İnsanlar, hiçbir zaman ve her zaman ifadelerini çok sık kullanırlar. Bir çok kişi, bu sözcükleri bir noktayı vurgulamak için kullanır. Örneğin asistanınıza, işe hiçbir zaman vaktinde gelmediğini söylediğinizde, aslında işe sık sık geç gelmesinin sizi rahatsız ettiğini, bu davranışını bencilce ve profesyonellikle bağdaşmayan bir tutum olarak gördüğünüzü anlatmaya çalışmaktasınız.
Oysa hiçbir zaman ve her zaman ifadelerini kullanmak, zannettiğimizden daha çok tepki yaratır. Asistanınız savunmaya geçer, işe vaktinde geldiği ve sizi beklemek zorunda kaldığı günü örnek gösterir.
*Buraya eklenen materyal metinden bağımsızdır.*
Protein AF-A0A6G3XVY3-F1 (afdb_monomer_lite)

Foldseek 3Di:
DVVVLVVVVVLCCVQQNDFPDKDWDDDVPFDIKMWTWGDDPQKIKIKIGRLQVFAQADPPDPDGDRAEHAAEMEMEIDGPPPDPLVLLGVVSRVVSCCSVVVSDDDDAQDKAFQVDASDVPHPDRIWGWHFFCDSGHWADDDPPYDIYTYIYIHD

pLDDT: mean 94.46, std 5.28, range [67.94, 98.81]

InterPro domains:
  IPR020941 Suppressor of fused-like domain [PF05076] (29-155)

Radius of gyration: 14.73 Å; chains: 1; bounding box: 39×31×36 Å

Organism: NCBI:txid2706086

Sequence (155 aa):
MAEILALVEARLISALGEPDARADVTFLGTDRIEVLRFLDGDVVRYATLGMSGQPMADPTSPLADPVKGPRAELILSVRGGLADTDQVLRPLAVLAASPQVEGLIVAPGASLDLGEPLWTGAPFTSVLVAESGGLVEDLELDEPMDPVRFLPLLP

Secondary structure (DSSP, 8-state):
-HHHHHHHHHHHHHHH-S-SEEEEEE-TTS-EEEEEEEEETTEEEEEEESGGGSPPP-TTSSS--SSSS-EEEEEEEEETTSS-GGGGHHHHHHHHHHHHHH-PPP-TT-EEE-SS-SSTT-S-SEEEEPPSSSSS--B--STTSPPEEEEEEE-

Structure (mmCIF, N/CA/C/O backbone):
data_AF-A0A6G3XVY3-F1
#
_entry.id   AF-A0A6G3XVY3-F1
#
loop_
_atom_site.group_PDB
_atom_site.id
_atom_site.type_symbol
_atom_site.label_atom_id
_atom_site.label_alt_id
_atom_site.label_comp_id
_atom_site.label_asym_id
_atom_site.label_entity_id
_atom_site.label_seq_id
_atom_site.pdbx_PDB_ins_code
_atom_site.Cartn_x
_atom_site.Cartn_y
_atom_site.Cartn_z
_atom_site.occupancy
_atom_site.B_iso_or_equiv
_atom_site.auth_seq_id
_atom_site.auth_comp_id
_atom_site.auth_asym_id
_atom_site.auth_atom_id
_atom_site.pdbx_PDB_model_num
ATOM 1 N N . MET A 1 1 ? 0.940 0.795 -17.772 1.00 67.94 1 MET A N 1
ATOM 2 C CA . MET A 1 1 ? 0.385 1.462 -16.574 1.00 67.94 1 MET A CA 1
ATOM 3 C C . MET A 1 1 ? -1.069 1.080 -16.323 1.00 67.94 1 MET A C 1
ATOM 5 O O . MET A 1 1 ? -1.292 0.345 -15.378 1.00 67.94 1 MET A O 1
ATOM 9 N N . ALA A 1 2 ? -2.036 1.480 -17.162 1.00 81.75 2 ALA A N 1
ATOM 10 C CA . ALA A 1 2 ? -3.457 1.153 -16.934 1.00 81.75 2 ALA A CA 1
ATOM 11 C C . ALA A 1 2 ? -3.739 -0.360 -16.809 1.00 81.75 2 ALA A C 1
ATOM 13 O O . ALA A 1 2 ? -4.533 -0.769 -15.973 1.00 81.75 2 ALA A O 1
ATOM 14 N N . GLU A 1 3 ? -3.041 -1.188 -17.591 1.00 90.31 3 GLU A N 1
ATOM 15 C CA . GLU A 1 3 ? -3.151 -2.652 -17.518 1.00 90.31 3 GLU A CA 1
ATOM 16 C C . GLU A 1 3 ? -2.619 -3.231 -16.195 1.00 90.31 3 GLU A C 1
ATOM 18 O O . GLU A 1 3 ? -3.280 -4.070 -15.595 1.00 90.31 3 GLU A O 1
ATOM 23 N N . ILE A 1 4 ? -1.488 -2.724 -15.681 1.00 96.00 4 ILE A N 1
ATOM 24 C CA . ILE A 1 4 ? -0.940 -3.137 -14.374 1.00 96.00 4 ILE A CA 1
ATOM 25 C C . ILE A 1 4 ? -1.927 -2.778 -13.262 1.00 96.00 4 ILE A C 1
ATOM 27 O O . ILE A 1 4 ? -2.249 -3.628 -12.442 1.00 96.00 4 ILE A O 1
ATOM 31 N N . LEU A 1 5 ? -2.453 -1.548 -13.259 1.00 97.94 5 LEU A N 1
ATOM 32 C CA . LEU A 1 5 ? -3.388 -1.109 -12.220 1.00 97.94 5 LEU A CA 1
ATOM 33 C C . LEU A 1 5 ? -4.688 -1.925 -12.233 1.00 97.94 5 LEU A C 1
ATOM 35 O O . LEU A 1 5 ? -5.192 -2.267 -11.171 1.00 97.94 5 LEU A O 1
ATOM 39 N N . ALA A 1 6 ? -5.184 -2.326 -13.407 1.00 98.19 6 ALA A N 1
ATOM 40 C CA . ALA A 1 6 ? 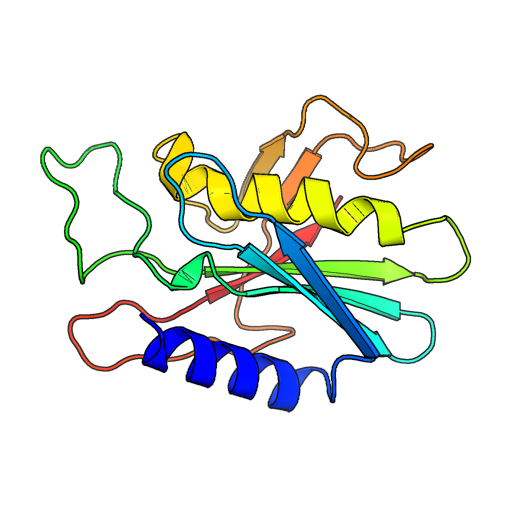-6.334 -3.225 -13.494 1.00 98.19 6 ALA A CA 1
ATOM 41 C C . ALA A 1 6 ? -6.044 -4.614 -12.887 1.00 98.19 6 ALA A C 1
ATOM 43 O O . ALA A 1 6 ? -6.897 -5.180 -12.203 1.00 98.19 6 ALA A O 1
ATOM 44 N N . LEU A 1 7 ? -4.840 -5.161 -13.096 1.00 98.56 7 LEU A N 1
ATOM 45 C CA . LEU A 1 7 ? -4.423 -6.431 -12.488 1.00 98.56 7 LEU A CA 1
ATOM 46 C C . LEU A 1 7 ? -4.245 -6.314 -10.968 1.00 98.56 7 LEU A C 1
ATOM 48 O O . LEU A 1 7 ? -4.628 -7.220 -10.228 1.00 98.56 7 LEU A O 1
ATOM 52 N N . VAL A 1 8 ? -3.692 -5.196 -10.498 1.00 98.81 8 VAL A N 1
ATOM 53 C CA . VAL A 1 8 ? -3.521 -4.892 -9.071 1.00 98.81 8 VAL A CA 1
ATOM 54 C C . VAL A 1 8 ? -4.874 -4.756 -8.383 1.00 98.81 8 VAL A C 1
ATOM 56 O O . VAL A 1 8 ? -5.097 -5.377 -7.347 1.00 98.81 8 VAL A O 1
ATOM 59 N N . GLU A 1 9 ? -5.806 -4.015 -8.978 1.00 98.69 9 GLU A N 1
ATOM 60 C CA . GLU A 1 9 ? -7.171 -3.887 -8.472 1.00 98.69 9 GLU A CA 1
ATOM 61 C C . GLU A 1 9 ? -7.871 -5.251 -8.412 1.00 98.69 9 GLU A C 1
ATOM 63 O O . GLU A 1 9 ? -8.429 -5.610 -7.377 1.00 98.69 9 GLU A O 1
ATOM 68 N N . ALA A 1 10 ? -7.764 -6.065 -9.468 1.00 98.69 10 ALA A N 1
ATOM 69 C CA . ALA A 1 10 ? -8.311 -7.420 -9.470 1.00 98.69 10 ALA A CA 1
ATOM 70 C C . ALA A 1 10 ? -7.698 -8.303 -8.366 1.00 98.69 10 ALA A C 1
ATOM 72 O O . ALA A 1 10 ? -8.413 -9.076 -7.725 1.00 98.69 10 ALA A O 1
ATOM 73 N N . ARG A 1 11 ? -6.389 -8.176 -8.104 1.00 98.69 11 ARG A N 1
ATOM 74 C CA . ARG A 1 11 ? -5.703 -8.891 -7.019 1.00 98.69 11 ARG A CA 1
ATOM 75 C C . ARG A 1 11 ? -6.200 -8.444 -5.642 1.00 98.69 11 ARG A C 1
ATOM 77 O O . ARG A 1 11 ? -6.464 -9.304 -4.802 1.00 98.69 11 ARG A O 1
ATOM 84 N N . LEU A 1 12 ? -6.371 -7.139 -5.424 1.00 98.81 12 LEU A N 1
ATOM 85 C CA . LEU A 1 12 ? -6.936 -6.592 -4.187 1.00 98.81 12 LEU A CA 1
ATOM 86 C C . LEU A 1 12 ? -8.368 -7.087 -3.970 1.00 98.81 12 LEU A C 1
ATOM 88 O O . LEU A 1 12 ? -8.670 -7.585 -2.890 1.00 98.81 12 LEU A O 1
ATOM 92 N N . ILE A 1 13 ? -9.218 -7.031 -4.999 1.00 98.69 13 ILE A N 1
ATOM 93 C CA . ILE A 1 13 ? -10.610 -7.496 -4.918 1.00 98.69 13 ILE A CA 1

Hiçbir zaman ve her zaman sözcükleri, hiçbir pazarlığa olanak vermeyecek şekilde kesinlik belirtirler. Bu şekilde düşünmek, orta yol bulunmasına ya da başka seçenekler aranmasına olanak tanımayacak şekilde yalnızca iki görüşün tartışılmasına neden olur. Dilin bu biçimde kullanımı, diğer insanın derhal karşı çıkmasına yol açar. Yöneticiler, ancak iki görüşün dışında da seçenekler olduğunu kabul ettiklerinde sağlıklı bir görüşme yapma olanağı bulurlar.
“Telefonlarıma hiçbir zaman cevap vermiyorsun gibi bir ifadeyi insanlar ancak kızgınlığınızı uygun sözcüklerle gizleyebildiğiniz zaman kabul ederler. Hiçbir zaman demek yerine seyrek, zor, arasıra, nadiren gibi sözcükler kullanmayı düşünün. Sözgelimi “Artık seninle nadiren görüşebiliyoruz” deyin.
Her zaman demek yerine de sık sık, çoğunlukla, genellikle, tekrar tekrar ifadelerini kullanmayı deneyin. Hazmedilmesi daha kolay olan bu sözler, her iki tarafa da daha fazla esneklik tanıyacaktır. Sonuçta, konuşmanızın daha yapıcı, olumlu ve açık geçtiğini göreceksiniz.
Unutmayın, kimin haklı olduğu ya da kimin doğru söylediği konusunda bir yarışma yapmıyorsunuz; gerçekten ne istediğiniz konusunda sağlıklı bir görüşme yapmak istiyorsunuz. Evde olsun işyerinde olsun insanların birbiriyle çekişmeye başladığı bir durumda ortamı sakinleştirmenin en iyi yolu, düşman taraflara üzerinde tartışabilecekleri birkaç seçenek göstermektir.
İnsanların elinde ikiden fazla seçenek olur ve suçlayıcı bir dil kullanılmazsa, uzlaşmaları daha kolay olur. Başta bütün olasılıklara karşı çıksalar bile, anlaşma sağlanıncaya kadar seçenekler üzerinde tartışmaya devam ederler. Anne-babalar, kendileri birbirleri ile çekişme halindeyken çocuklarını ihmal ettiklerini bilmelidir. Yöneticiler de kendileri savunmaya çekildiklerinde müşteriyi ihmal ettiklerini bilmelidir. İyi bir pazarlık yapabilmek için, sizinkinden başka seçeneklere de açık olun. Böylece en çok misketi siz kazanırsınız!